Люди, познавшие горе и исстрадавшиеся в несчастьях, слушали старца, затаив дыхание. Молча слушал и князь Лазарь. Страшная истина о Марицкой битве раскрылась ему.
— Тогда разгневался Бог на христиан, и, когда подвигнул деспот Углеша всех сербских и греческих воев и брата своего Вукашина-короля и иных великашей и пошли они в Македонию на изгнание турок-османов, не судилось им, ибо гневу Божьему никто не силен супротив стать. Турок не только не изгнали, но и сами от них убиенны были и кости их там полегли и непогребенные пребывают.
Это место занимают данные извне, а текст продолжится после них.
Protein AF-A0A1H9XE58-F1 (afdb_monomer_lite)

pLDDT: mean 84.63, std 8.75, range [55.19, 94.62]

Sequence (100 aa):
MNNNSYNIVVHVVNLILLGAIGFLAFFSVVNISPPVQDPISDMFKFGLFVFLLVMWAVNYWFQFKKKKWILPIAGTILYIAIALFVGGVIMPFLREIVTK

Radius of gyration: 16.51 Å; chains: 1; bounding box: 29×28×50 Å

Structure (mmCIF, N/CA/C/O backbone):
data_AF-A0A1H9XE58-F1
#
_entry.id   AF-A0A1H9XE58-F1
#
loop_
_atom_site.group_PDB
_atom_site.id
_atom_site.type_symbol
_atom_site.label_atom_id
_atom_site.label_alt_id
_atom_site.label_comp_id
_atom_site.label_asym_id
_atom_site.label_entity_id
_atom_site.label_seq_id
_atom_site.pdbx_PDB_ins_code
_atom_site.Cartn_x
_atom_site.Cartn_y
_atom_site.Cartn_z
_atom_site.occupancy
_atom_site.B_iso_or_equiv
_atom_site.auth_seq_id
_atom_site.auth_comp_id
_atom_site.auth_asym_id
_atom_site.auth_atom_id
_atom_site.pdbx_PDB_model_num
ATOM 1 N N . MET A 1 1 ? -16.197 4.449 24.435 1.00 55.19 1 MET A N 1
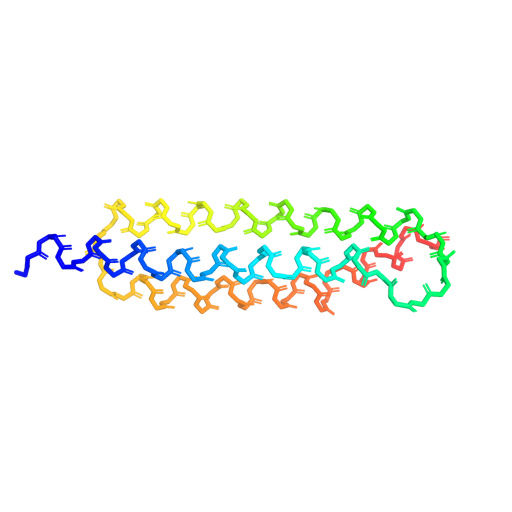ATOM 2 C CA . MET A 1 1 ? -15.943 3.525 23.306 1.00 55.19 1 MET A CA 1
ATOM 3 C C . MET A 1 1 ? -14.622 2.823 23.587 1.00 55.19 1 MET A C 1
ATOM 5 O O . MET A 1 1 ? -13.652 3.515 23.867 1.00 55.19 1 MET A O 1
ATOM 9 N N . ASN A 1 2 ? -14.594 1.491 23.654 1.00 67.06 2 ASN A N 1
ATOM 10 C CA . ASN A 1 2 ? -13.413 0.751 24.107 1.00 67.06 2 ASN A CA 1
ATOM 11 C C . ASN A 1 2 ? -12.250 0.923 23.109 1.00 67.06 2 ASN A C 1
ATOM 13 O O . ASN A 1 2 ? -12.381 0.560 21.940 1.00 67.06 2 ASN A O 1
ATOM 17 N N . ASN A 1 3 ? -11.119 1.466 23.567 1.00 73.31 3 ASN A N 1
ATOM 18 C CA . ASN A 1 3 ? -9.914 1.647 22.749 1.00 73.31 3 ASN A CA 1
ATOM 19 C C . ASN A 1 3 ? -9.414 0.322 22.144 1.00 73.31 3 ASN A C 1
ATOM 21 O O . ASN A 1 3 ? -8.839 0.337 21.056 1.00 73.31 3 ASN A O 1
ATOM 25 N N . ASN A 1 4 ? -9.688 -0.819 22.790 1.00 84.56 4 ASN A N 1
ATOM 26 C CA . ASN A 1 4 ? -9.356 -2.132 22.234 1.00 84.56 4 ASN A CA 1
ATOM 27 C C . ASN A 1 4 ? -10.137 -2.437 20.955 1.00 84.56 4 ASN A C 1
ATOM 29 O O . ASN A 1 4 ? -9.548 -2.912 19.990 1.00 84.56 4 ASN A O 1
ATOM 33 N N . SER A 1 5 ? -11.437 -2.129 20.911 1.00 86.44 5 SER A N 1
ATOM 34 C CA . SER A 1 5 ? -12.269 -2.406 19.734 1.00 86.44 5 SER A CA 1
ATOM 35 C C . SER A 1 5 ? -11.796 -1.619 18.512 1.00 86.44 5 SER A C 1
ATOM 37 O O . SER A 1 5 ? -11.736 -2.169 17.418 1.00 86.44 5 SER A O 1
ATOM 39 N N . TYR A 1 6 ? -11.401 -0.355 18.698 1.00 88.75 6 TYR A N 1
ATOM 40 C CA . TYR A 1 6 ? -10.843 0.455 17.614 1.00 88.75 6 TYR A CA 1
ATOM 41 C C . TYR A 1 6 ? -9.528 -0.127 17.085 1.00 88.75 6 TYR A C 1
ATOM 43 O O . TYR A 1 6 ? -9.376 -0.309 15.879 1.00 88.75 6 TYR A O 1
ATOM 51 N N . ASN A 1 7 ? -8.593 -0.452 17.983 1.00 90.19 7 ASN A N 1
ATOM 52 C CA . ASN A 1 7 ? -7.288 -0.980 17.592 1.00 90.19 7 ASN A CA 1
ATOM 53 C C . ASN A 1 7 ? -7.424 -2.304 16.826 1.00 90.19 7 ASN A C 1
ATOM 55 O O . ASN A 1 7 ? -6.768 -2.471 15.802 1.00 90.19 7 ASN A O 1
ATOM 59 N N . ILE A 1 8 ? -8.311 -3.207 17.267 1.00 91.62 8 ILE A N 1
ATOM 60 C CA . ILE A 1 8 ? -8.596 -4.468 16.562 1.00 91.62 8 ILE A CA 1
ATOM 61 C C . ILE A 1 8 ? -9.063 -4.187 15.131 1.00 91.62 8 ILE A C 1
ATOM 63 O O . ILE A 1 8 ? -8.510 -4.749 14.191 1.00 91.62 8 ILE A O 1
ATOM 67 N N . VAL A 1 9 ? -10.034 -3.286 14.949 1.00 90.94 9 VAL A N 1
ATOM 68 C CA . VAL A 1 9 ? -10.547 -2.938 13.613 1.00 90.94 9 VAL A CA 1
ATOM 69 C C . VAL A 1 9 ? -9.441 -2.365 12.730 1.00 90.94 9 VAL A C 1
ATOM 71 O O . VAL A 1 9 ? -9.289 -2.795 11.589 1.00 90.94 9 VAL A O 1
ATOM 74 N N . VAL A 1 10 ? -8.633 -1.438 13.253 1.00 91.44 10 VAL A N 1
ATOM 75 C CA . VAL A 1 10 ? -7.506 -0.858 12.509 1.00 91.44 10 VAL A CA 1
ATOM 76 C C . VAL A 1 10 ? -6.509 -1.943 12.096 1.00 91.44 10 VAL A C 1
ATOM 78 O O . VAL A 1 10 ? -6.110 -1.981 10.934 1.00 91.44 10 VAL A O 1
ATOM 81 N N . HIS A 1 11 ? -6.134 -2.853 12.995 1.00 93.06 11 HIS A N 1
ATOM 82 C CA . HIS A 1 11 ? -5.232 -3.960 12.668 1.00 93.06 11 HIS A CA 1
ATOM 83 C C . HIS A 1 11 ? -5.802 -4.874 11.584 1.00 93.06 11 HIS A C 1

И многое множество от острия меча умерших, а иные в пленение отведены были, некие же из них в бега подались. И такие нужда и злоумышления облили все города и державы наши, о каких уши не слышали и глаза не видели. По убиении же мужа сего храброго, деспота Углеши, рассыпались измаильтяне и полетели по всей земле, яко птицы по воздуху, и иных христиан мечом закололи, иных же в пленение отвели, а оставшихся смерть лютая скосила. Кого же смерть пощадила, голодом погублены были. И лишилась земля всех благ своих: и людей, и скота, и иных плодов. И нету боле князя, ни вождя, ни наставника в людях, ни избавляющего, ни спасающего, но все исполнились страха, и сердца храбрые доблестных мужей в жен слабейшие сердца переселились. В то же время и племени господ сербских конец пришел. И воистину живые позавидуют ранее умершим!
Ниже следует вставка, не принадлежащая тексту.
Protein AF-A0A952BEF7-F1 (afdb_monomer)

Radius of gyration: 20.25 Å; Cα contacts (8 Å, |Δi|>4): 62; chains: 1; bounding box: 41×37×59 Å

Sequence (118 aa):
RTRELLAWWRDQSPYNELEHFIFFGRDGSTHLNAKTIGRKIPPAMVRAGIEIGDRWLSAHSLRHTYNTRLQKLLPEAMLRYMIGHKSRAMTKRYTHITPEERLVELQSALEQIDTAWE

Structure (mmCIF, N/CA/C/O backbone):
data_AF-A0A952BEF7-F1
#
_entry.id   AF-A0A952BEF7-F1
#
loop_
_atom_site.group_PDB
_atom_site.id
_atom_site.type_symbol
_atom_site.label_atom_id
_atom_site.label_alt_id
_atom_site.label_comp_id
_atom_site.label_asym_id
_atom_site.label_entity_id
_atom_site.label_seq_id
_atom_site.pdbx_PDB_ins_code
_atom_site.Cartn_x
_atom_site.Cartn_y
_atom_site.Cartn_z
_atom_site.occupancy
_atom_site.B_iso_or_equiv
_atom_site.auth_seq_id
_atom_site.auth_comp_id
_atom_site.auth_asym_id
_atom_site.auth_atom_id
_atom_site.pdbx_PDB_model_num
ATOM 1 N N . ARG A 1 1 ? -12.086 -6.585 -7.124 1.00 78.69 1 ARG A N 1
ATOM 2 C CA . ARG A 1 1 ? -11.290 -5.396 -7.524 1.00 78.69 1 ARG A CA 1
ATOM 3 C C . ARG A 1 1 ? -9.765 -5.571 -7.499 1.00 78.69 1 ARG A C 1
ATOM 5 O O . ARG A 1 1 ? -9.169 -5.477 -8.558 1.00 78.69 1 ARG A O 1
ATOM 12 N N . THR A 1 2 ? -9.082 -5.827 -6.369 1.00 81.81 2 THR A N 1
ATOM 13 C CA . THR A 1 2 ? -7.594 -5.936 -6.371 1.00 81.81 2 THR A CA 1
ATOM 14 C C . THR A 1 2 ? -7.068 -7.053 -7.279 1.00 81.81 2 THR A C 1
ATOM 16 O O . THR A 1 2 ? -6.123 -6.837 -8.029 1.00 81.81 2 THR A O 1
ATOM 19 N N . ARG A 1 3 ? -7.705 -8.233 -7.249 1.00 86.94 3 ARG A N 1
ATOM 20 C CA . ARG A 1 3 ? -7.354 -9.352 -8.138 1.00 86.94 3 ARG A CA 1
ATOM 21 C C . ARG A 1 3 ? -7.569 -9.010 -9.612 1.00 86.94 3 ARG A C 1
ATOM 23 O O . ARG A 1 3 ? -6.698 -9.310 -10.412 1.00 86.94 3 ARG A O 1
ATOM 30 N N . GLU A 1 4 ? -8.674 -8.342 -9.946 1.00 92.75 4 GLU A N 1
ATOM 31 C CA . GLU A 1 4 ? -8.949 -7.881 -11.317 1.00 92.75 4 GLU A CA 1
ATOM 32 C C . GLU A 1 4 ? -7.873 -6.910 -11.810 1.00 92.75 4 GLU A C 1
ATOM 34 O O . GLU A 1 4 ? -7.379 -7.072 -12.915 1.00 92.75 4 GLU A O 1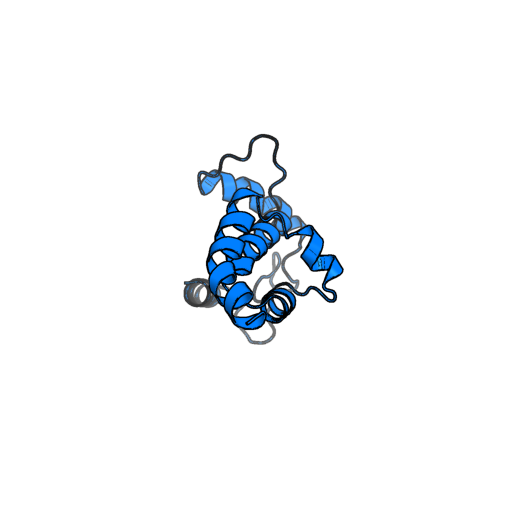
ATOM 39 N N . LEU A 1 5 ? -7.459 -5.941 -10.983 1.00 91.44 5 LEU A N 1
ATOM 40 C CA . LEU A 1 5 ? -6.411 -4.984 -11.357 1.00 91.44 5 LEU A CA 1
ATOM 41 C C . LEU A 1 5 ? -5.048 -5.656 -11.555 1.00 91.44 5 LEU A C 1
ATOM 43 O O . LEU A 1 5 ? -4.315 -5.287 -12.466 1.00 91.44 5 LEU A O 1
ATOM 47 N N . LEU A 1 6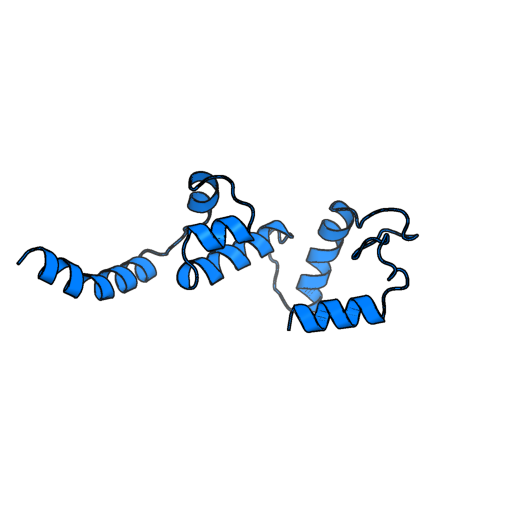 ? -4.705 -6.639 -10.718 1.00 90.06 6 LEU A N 1
ATOM 48 C CA . LEU A 1 6 ? -3.470 -7.411 -10.880 1.00 90.06 6 LEU A CA 1
ATOM 49 C C . LEU A 1 6 ? -3.515 -8.316 -12.114 1.00 90.06 6 LEU A C 1
ATOM 51 O O . LEU A 1 6 ? -2.504 -8.438 -12.798 1.00 90.06 6 LEU A O 1
ATOM 55 N N . ALA A 1 7 ? -4.664 -8.929 -12.404 1.00 91.62 7 ALA A N 1
ATOM 56 C CA . ALA A 1 7 ? -4.856 -9.718 -13.616 1.00 91.62 7 ALA A CA 1
ATOM 57 C C . ALA A 1 7 ? -4.721 -8.834 -14.862 1.00 91.62 7 ALA A C 1
ATOM 59 O O . ALA A 1 7 ? -3.889 -9.117 -15.714 1.00 91.62 7 ALA A O 1
ATOM 60 N N . TRP A 1 8 ? -5.429 -7.701 -14.888 1.00 94.69 8 TRP A N 1
ATOM 61 C CA . TRP A 1 8 ? -5.325 -6.700 -15.948 1.00 94.69 8 TRP A CA 1
ATOM 62 C C . TRP A 1 8 ? -3.883 -6.216 -16.156 1.00 94.69 8 TRP A C 1
ATOM 64 O O . TRP A 1 8 ? -3.414 -6.148 -17.286 1.00 94.69 8 TRP A O 1
ATOM 74 N N . TRP A 1 9 ? -3.152 -5.923 -15.074 1.00 93.50 9 TRP A N 1
ATOM 75 C CA . TRP A 1 9 ? -1.743 -5.532 -15.163 1.00 93.50 9 TRP A CA 1
ATOM 76 C C . TRP A 1 9 ? -0.878 -6.643 -15.763 1.00 93.50 9 TRP A C 1
ATOM 78 O O . TRP A 1 9 ? -0.046 -6.372 -16.624 1.00 93.50 9 TRP A O 1
ATOM 88 N N . ARG A 1 10 ? -1.075 -7.892 -15.329 1.00 92.06 10 ARG A N 1
ATOM 89 C CA . ARG A 1 10 ? -0.313 -9.041 -15.830 1.00 92.06 10 ARG A CA 1
ATOM 90 C C . ARG A 1 10 ? -0.546 -9.267 -17.323 1.00 92.06 10 ARG A C 1
ATOM 92 O O . ARG A 1 10 ? 0.412 -9.567 -18.025 1.00 92.06 10 ARG A O 1
ATOM 99 N N . ASP A 1 11 ? -1.773 -9.075 -17.798 1.00 93.50 11 ASP A N 1
ATOM 100 C CA . ASP A 1 11 ? -2.123 -9.231 -19.214 1.00 93.50 11 ASP A CA 1
ATOM 101 C C . ASP A 1 11 ? -1.455 -8.165 -20.102 1.00 93.50 11 ASP A C 1
ATOM 103 O O . ASP A 1 11 ? -1.219 -8.400 -21.283 1.00 93.50 11 ASP A O 1
ATOM 107 N N . GLN A 1 12 ? -1.117 -7.002 -19.535 1.00 92.81 12 GLN A N 1
ATOM 108 C CA . GLN A 1 12 ? -0.412 -5.921 -20.233 1.00 92.81 12 GLN A CA 1
ATOM 109 C C . GLN A 1 12 ? 1.100 -5.902 -19.971 1.00 92.81 12 GLN A C 1
ATOM 111 O O . GLN A 1 12 ? 1.825 -5.134 -20.606 1.00 92.81 12 GLN A O 1
ATOM 116 N N . SER A 1 13 ? 1.584 -6.702 -19.019 1.00 92.31 13 SER A N 1
ATOM 117 C CA . SER A 1 13 ? 2.989 -6.700 -18.627 1.00 92.31 13 SER A CA 1
ATOM 118 C C . SER A 1 13 ? 3.855 -7.294 -19.743 1.00 92.31 13 SER A C 1
ATOM 120 O O . SER A 1 13 ? 3.618 -8.434 -20.143 1.00 92.31 13 SER A O 1
ATOM 122 N N . PRO A 1 14 ? 4.908 -6.589 -20.199 1.00 93.19 14 PRO A N 1
ATOM 123 C CA . PRO A 1 14 ? 5.870 -7.143 -21.150 1.00 93.19 14 PRO A CA 1
ATOM 124 C C . PRO A 1 14 ? 6.698 -8.296 -20.557 1.00 93.19 14 PRO A C 1
ATOM 126 O O . PRO A 1 14 ? 7.295 -9.057 -21.309 1.00 93.19 14 PRO A O 1
ATOM 129 N N . TYR A 1 15 ? 6.721 -8.439 -19.226 1.00 91.69 15 TYR A N 1
ATOM 130 C CA . TYR A 1 15 ? 7.379 -9.536 -18.514 1.00 91.69 15 TYR A CA 1
ATOM 131 C C . TYR A 1 15 ? 6.325 -10.306 -17.711 1.00 91.69 15 TYR A C 1
ATOM 133 O O . TYR A 1 15 ? 5.848 -9.820 -16.680 1.00 91.69 15 TYR A O 1
ATOM 141 N N . ASN A 1 16 ? 5.898 -11.467 -18.210 1.00 89.81 16 ASN A N 1
ATOM 142 C CA . ASN A 1 16 ? 4.771 -12.225 -17.641 1.00 89.81 16 ASN A CA 1
ATOM 143 C C . ASN A 1 16 ? 5.035 -13.731 -17.441 1.00 89.81 16 ASN A C 1
ATOM 145 O O . ASN A 1 16 ? 4.164 -14.438 -16.936 1.00 89.81 16 ASN A O 1
ATOM 149 N N . GLU A 1 17 ? 6.229 -14.213 -17.790 1.00 89.38 17 GLU A N 1
ATOM 150 C CA . GLU A 1 17 ? 6.688 -15.561 -17.431 1.00 89.38 17 GLU A CA 1
ATOM 151 C C . GLU A 1 17 ? 6.907 -15.741 -15.919 1.00 89.38 17 GLU A C 1
ATOM 153 O O . GLU A 1 17 ? 7.021 -14.774 -15.165 1.00 89.38 17 GLU A O 1
ATOM 158 N N . LEU A 1 18 ? 6.982 -17.000 -15.476 1.00 87.81 18 LEU A N 1
ATOM 159 C CA . LEU A 1 18 ? 7.004 -17.385 -14.060 1.00 87.81 18 LEU A CA 1
ATOM 160 C C . LEU A 1 18 ? 8.180 -16.789 -13.268 1.00 87.81 18 LEU A C 1
ATOM 162 O O . LEU A 1 18 ? 8.030 -16.492 -12.085 1.00 87.81 18 LEU A O 1
ATOM 166 N N . GLU A 1 19 ? 9.335 -16.621 -13.909 1.00 89.94 19 GLU A N 1
ATOM 167 C CA . GLU A 1 19 ? 10.563 -16.126 -13.272 1.00 89.94 19 GLU A CA 1
ATOM 168 C C . GLU A 1 19 ? 10.647 -14.595 -13.243 1.00 89.94 19 GLU A C 1
ATOM 170 O O . GLU A 1 19 ? 11.476 -14.020 -12.534 1.00 89.94 19 GLU A O 1
ATOM 175 N N . HIS A 1 20 ? 9.773 -13.910 -13.982 1.00 93.25 20 HIS A N 1
ATOM 176 C CA . HIS A 1 20 ? 9.775 -12.460 -14.040 1.00 93.25 20 HIS A CA 1
ATOM 177 C C . HIS A 1 20 ? 9.164 -11.830 -12.788 1.00 93.25 20 HIS A C 1
ATOM 179 O O . HIS A 1 20 ? 8.199 -12.311 -12.188 1.00 93.25 20 HIS A O 1
ATOM 185 N N . PHE A 1 21 ? 9.686 -10.662 -12.418 1.00 94.50 21 PHE A N 1
ATOM 186 C CA . PHE A 1 21 ? 9.082 -9.860 -11.365 1.00 94.50 21 PHE A CA 1
ATOM 187 C C . PHE A 1 21 ? 7.706 -9.337 -11.795 1.00 94.50 21 PHE A C 1
ATOM 189 O O . PHE A 1 21 ? 7.577 -8.691 -12.831 1.00 94.50 21 PHE A O 1
ATOM 196 N N . ILE A 1 22 ? 6.697 -9.496 -10.929 1.00 92.88 22 ILE A N 1
ATOM 197 C CA . ILE A 1 22 ? 5.346 -8.930 -11.136 1.00 92.88 22 ILE A CA 1
ATOM 198 C C . ILE A 1 22 ? 5.408 -7.404 -11.336 1.00 92.88 22 ILE A C 1
ATOM 200 O O . ILE A 1 22 ? 4.677 -6.839 -12.148 1.00 92.88 22 ILE A O 1
ATOM 204 N N . PHE A 1 23 ? 6.287 -6.734 -10.585 1.00 94.19 23 PHE A N 1
ATOM 205 C CA . PHE A 1 23 ? 6.613 -5.321 -10.751 1.00 94.19 23 PHE A CA 1
ATOM 206 C C . PHE A 1 23 ? 8.121 -5.183 -10.936 1.00 94.19 23 PHE A C 1
ATOM 208 O O . PHE A 1 23 ? 8.900 -5.477 -10.026 1.00 94.19 23 PHE A O 1
ATOM 215 N N . PHE A 1 24 ? 8.520 -4.712 -12.108 1.00 94.88 24 PHE A N 1
ATOM 216 C CA . PHE A 1 24 ? 9.899 -4.739 -12.575 1.00 94.88 24 PHE A CA 1
ATOM 217 C C . PHE A 1 24 ? 10.488 -3.329 -12.744 1.00 94.88 24 PHE A C 1
ATOM 219 O O . PHE A 1 24 ? 9.785 -2.314 -12.720 1.00 94.88 24 PHE A O 1
ATOM 226 N N . GLY A 1 25 ? 11.816 -3.280 -12.844 1.00 92.31 25 GLY A N 1
ATOM 227 C CA . GLY A 1 25 ? 12.612 -2.099 -13.151 1.00 92.31 25 GLY A CA 1
ATOM 228 C C . GLY A 1 25 ? 12.519 -1.702 -14.626 1.00 92.31 25 GLY A C 1
ATOM 229 O O . GLY A 1 25 ? 11.516 -1.928 -15.286 1.00 92.31 25 GLY A O 1
ATOM 230 N N . ARG A 1 26 ? 13.558 -1.065 -15.169 1.00 89.19 26 ARG A N 1
ATOM 231 C CA . ARG A 1 26 ? 13.511 -0.532 -16.542 1.00 89.19 26 ARG A CA 1
ATOM 232 C C . ARG A 1 26 ? 13.467 -1.624 -17.621 1.00 89.19 26 ARG A C 1
ATOM 234 O O . ARG A 1 26 ? 12.824 -1.422 -18.643 1.00 89.19 26 ARG A O 1
ATOM 241 N N . ASP A 1 27 ? 14.152 -2.736 -17.396 1.00 89.88 27 ASP A N 1
ATOM 242 C CA . ASP A 1 27 ? 14.457 -3.774 -18.390 1.00 89.88 27 ASP A CA 1
ATOM 243 C C . ASP A 1 27 ? 14.017 -5.183 -17.953 1.00 89.88 27 ASP A C 1
ATOM 245 O O . ASP A 1 27 ? 14.472 -6.173 -18.511 1.00 89.88 27 ASP A O 1
ATOM 249 N N . GLY A 1 28 ? 13.174 -5.297 -16.920 1.00 91.00 28 GLY A N 1
ATOM 250 C CA . GLY A 1 28 ? 12.707 -6.599 -16.426 1.00 91.00 28 GLY A CA 1
ATOM 251 C C . GLY A 1 28 ? 13.703 -7.350 -15.535 1.00 91.00 28 GLY A C 1
ATOM 252 O O . GLY A 1 28 ? 13.282 -8.177 -14.733 1.00 91.00 28 GLY A O 1
ATOM 253 N N . SER A 1 29 ? 14.997 -7.015 -15.599 1.00 91.44 29 SER A N 1
ATOM 254 C CA . SER A 1 29 ? 16.075 -7.752 -14.914 1.00 91.44 29 SER A CA 1
ATOM 255 C C . SER A 1 29 ? 16.083 -7.578 -13.393 1.00 91.44 29 SER A C 1
ATOM 257 O O . SER A 1 29 ? 16.651 -8.381 -12.656 1.00 91.44 29 SER A O 1
ATOM 259 N N . THR A 1 30 ? 15.460 -6.507 -12.906 1.00 93.62 30 THR A N 1
ATOM 260 C CA . THR A 1 30 ? 15.425 -6.138 -11.490 1.00 93.62 30 THR A CA 1
ATOM 261 C C . THR A 1 30 ? 14.000 -5.877 -11.036 1.00 93.62 30 THR A C 1
ATOM 263 O O . THR A 1 30 ? 13.136 -5.477 -11.819 1.00 93.62 30 THR A O 1
ATOM 266 N N . HIS A 1 31 ? 13.742 -6.063 -9.743 1.00 94.62 31 HIS A N 1
ATOM 267 C CA . HIS A 1 31 ? 12.461 -5.697 -9.152 1.00 94.62 31 HIS A CA 1
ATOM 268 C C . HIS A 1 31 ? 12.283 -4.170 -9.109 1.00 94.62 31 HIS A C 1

При этих словах князь Лазарь встрепенулся, поднял коня на дыбы. Толпа вздрогнула и поворотилась лицом к господину своему.
— Ты не прав, старец! — мощный голос князя прорезал тишину. — Не умерло еще племя господ сербских. Есть еще сердца храбрые, и будет вождь у народа сербского. Запомни, старец, имя князя Лазаря Хребеляновича, сына Душанова логофета Прибаца!
Старик низко склонил голову над гуслями, не то от усталости, не то от горя и скорби. Длинные жилистые пальцы его мягко лежали на струнах. Несколько минут царило молчание, а затем старик поднял свои ясные, голубые, как безоблачное небо, очи и грустно обвел всех слушавших его — молодых и старых, мужчин и женщин, бедных и богатых — и громко, печально вздохнул.